* Your assignment
When you reach the line with "ATOM 65 N N" in the data below, begin printing lines exactly, and stop once the line with "ATOM 69 O O" has been printed.

━━━ Material for this task

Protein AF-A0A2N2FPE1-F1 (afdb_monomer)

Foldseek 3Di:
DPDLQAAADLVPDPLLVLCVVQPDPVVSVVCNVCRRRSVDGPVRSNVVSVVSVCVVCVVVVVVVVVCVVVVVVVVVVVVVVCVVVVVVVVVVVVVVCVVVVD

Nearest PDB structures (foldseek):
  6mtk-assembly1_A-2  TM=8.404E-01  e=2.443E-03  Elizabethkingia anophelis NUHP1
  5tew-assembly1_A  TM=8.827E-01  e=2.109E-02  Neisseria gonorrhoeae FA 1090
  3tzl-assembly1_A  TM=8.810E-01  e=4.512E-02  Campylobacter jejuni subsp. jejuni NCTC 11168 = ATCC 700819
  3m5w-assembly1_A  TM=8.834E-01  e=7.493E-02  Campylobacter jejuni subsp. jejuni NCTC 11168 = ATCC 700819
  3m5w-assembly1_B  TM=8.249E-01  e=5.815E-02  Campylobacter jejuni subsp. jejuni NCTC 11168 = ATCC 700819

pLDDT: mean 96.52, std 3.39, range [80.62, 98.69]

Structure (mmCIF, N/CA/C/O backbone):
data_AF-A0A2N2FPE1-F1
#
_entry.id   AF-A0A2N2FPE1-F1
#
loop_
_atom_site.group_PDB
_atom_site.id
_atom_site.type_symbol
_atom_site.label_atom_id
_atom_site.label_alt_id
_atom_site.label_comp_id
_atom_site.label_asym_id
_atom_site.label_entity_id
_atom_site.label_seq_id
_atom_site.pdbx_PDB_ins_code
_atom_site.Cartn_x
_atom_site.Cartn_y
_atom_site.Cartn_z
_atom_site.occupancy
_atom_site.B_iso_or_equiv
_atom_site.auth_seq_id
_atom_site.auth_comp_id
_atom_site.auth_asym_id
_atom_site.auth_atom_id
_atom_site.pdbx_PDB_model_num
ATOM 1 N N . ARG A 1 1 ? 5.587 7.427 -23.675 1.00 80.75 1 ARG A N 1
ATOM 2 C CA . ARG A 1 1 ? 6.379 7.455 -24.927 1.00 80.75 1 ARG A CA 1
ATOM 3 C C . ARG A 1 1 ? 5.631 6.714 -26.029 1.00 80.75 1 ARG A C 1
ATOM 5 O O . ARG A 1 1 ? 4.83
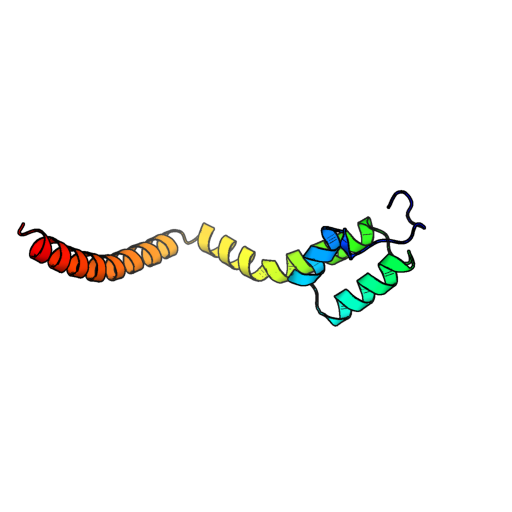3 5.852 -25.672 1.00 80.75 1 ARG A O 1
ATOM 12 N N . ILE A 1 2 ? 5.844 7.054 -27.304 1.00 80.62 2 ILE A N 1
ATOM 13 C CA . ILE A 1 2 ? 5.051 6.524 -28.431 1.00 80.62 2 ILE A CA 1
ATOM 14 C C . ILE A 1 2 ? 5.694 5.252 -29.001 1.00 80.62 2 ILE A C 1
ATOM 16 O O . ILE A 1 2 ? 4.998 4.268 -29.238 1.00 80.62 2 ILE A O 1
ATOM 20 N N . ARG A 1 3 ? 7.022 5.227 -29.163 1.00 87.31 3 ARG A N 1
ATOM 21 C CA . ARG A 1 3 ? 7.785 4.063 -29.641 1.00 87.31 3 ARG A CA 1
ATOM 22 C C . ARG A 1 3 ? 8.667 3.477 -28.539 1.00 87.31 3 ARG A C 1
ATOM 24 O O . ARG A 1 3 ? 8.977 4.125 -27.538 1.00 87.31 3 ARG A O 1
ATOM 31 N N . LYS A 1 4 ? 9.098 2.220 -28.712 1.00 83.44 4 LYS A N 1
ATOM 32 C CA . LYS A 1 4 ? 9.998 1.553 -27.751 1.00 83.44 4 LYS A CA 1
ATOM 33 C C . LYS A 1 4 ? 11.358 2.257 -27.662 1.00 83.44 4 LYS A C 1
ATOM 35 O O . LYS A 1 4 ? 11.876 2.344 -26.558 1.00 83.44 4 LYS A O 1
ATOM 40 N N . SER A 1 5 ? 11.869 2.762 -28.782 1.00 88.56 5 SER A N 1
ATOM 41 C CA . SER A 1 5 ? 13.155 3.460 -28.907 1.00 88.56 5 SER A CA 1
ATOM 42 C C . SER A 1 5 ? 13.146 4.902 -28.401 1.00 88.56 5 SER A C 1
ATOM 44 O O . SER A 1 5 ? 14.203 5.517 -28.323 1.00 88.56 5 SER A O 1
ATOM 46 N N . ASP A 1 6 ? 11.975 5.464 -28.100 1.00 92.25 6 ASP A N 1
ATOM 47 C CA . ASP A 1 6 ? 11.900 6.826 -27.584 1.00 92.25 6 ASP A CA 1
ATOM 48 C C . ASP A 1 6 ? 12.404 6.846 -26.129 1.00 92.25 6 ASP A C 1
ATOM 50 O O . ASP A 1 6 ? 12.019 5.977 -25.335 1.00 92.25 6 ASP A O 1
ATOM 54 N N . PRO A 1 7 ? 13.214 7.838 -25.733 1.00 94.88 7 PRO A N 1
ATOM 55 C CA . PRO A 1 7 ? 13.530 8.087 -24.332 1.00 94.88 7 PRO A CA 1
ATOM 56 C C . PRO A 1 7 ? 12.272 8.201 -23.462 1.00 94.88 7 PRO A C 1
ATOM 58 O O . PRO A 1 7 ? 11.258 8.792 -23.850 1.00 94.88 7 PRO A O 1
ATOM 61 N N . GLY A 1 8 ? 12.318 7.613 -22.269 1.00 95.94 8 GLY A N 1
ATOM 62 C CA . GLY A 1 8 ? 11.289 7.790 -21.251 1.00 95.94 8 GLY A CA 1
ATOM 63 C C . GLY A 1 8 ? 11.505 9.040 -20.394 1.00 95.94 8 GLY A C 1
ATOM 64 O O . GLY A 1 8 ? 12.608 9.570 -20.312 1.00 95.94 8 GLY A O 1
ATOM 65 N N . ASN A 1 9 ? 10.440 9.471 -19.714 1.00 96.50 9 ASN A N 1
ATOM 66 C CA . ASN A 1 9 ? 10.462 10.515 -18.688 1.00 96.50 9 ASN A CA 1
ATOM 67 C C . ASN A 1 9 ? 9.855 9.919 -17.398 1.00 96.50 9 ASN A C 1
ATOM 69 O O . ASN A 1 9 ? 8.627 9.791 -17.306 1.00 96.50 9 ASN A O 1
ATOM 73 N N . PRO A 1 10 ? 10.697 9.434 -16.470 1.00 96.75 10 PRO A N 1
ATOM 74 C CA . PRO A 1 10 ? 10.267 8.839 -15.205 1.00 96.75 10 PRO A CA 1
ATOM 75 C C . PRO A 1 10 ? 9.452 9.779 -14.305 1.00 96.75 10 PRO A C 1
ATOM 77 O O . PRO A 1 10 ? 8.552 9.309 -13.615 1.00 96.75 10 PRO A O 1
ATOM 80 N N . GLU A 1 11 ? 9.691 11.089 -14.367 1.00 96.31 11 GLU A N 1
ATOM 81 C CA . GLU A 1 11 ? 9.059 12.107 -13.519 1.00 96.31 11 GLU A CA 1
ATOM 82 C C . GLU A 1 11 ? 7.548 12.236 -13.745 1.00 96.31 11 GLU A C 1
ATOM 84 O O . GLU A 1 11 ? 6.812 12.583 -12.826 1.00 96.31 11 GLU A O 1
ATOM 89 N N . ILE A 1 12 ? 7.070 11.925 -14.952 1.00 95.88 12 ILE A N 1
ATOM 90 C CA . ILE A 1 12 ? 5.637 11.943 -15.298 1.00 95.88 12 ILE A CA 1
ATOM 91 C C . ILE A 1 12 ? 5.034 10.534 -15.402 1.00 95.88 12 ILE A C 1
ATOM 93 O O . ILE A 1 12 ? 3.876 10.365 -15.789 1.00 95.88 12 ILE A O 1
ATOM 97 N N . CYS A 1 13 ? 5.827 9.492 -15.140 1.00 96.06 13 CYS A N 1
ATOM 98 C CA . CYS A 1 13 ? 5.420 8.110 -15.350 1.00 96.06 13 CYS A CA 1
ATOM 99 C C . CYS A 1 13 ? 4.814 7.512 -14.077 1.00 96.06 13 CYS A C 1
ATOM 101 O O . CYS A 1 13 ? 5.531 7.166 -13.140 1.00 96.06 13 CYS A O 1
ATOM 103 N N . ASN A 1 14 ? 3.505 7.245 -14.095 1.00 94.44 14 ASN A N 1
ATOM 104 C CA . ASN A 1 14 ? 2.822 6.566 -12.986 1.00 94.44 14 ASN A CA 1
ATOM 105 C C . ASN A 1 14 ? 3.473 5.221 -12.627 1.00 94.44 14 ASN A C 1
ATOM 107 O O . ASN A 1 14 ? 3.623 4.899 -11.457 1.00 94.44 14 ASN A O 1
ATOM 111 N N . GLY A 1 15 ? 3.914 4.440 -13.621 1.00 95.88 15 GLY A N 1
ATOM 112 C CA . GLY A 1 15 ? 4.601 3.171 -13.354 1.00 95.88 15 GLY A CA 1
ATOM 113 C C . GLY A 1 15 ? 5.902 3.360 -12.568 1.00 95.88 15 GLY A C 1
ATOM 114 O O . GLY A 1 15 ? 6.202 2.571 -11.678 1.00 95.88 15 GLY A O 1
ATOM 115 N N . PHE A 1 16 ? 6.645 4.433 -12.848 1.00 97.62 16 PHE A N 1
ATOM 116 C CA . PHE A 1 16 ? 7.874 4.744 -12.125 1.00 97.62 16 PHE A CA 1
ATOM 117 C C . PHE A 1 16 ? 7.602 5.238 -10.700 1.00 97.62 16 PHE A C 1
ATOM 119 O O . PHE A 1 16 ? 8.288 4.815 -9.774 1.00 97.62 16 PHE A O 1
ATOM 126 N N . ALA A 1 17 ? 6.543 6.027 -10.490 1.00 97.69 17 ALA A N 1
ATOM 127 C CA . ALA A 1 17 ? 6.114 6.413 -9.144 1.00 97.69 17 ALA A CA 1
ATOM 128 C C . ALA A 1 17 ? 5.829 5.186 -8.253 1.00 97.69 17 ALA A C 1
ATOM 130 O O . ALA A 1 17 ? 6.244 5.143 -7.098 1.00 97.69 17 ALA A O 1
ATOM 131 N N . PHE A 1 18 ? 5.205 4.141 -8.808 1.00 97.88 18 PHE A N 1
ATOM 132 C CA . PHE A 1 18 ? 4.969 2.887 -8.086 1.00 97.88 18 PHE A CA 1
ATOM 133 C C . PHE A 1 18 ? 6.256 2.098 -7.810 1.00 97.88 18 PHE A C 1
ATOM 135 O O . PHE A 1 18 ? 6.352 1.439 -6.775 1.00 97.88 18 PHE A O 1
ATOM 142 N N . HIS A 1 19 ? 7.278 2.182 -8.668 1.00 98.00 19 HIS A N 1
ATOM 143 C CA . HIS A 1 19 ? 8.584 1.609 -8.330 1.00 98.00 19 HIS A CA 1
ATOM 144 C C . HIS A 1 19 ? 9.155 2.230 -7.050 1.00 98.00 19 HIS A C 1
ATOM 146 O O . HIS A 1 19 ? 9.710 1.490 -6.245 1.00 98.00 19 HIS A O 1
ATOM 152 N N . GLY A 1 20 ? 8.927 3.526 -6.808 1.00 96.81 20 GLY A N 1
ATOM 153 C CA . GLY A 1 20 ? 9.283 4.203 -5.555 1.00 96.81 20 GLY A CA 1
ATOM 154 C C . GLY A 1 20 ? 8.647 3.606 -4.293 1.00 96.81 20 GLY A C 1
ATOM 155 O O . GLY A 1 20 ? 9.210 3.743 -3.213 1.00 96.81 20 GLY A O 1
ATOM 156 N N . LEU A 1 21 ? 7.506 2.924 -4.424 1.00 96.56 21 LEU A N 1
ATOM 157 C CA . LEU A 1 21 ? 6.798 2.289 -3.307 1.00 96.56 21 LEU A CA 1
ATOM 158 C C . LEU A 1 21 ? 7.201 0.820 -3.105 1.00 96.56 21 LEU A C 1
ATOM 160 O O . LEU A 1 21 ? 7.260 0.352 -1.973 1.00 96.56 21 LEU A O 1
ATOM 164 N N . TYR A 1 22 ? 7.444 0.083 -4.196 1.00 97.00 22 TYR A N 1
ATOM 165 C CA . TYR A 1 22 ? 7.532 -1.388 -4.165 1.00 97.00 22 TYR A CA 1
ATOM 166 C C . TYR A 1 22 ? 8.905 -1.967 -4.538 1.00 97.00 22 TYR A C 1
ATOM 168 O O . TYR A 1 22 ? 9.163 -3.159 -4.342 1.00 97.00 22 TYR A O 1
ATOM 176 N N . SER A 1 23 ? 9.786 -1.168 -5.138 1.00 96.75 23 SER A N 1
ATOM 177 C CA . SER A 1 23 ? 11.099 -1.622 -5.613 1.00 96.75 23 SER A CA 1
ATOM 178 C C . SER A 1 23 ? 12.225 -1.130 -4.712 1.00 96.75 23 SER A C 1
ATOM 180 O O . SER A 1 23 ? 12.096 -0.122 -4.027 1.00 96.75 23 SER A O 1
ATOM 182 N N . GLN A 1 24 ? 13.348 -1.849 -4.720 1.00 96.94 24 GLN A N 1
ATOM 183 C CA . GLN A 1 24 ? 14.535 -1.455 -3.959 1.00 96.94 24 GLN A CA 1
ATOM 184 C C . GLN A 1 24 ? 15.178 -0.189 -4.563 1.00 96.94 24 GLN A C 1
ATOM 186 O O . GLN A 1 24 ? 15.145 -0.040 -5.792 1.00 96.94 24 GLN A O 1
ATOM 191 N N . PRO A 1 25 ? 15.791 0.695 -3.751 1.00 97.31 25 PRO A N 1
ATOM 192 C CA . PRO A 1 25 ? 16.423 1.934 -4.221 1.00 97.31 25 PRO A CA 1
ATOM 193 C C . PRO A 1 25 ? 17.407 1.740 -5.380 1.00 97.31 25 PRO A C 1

━━━━━━

* Task response
ATOM 65 N N . ASN A 1 9 ? 10.440 9.471 -19.714 1.00 96.50 9 ASN A N 1
ATOM 66 C CA . ASN A 1 9 ? 10.462 10.515 -18.688 1.00 96.50 9 ASN A CA 1
ATOM 67 C C . ASN A 1 9 ? 9.855 9.919 -17.398 1.00 96.50 9 ASN A C 1
ATOM 69 O O . ASN A 1 9 ? 8.627 9.791 -17.306 1.00 96.50 9 ASN A O 1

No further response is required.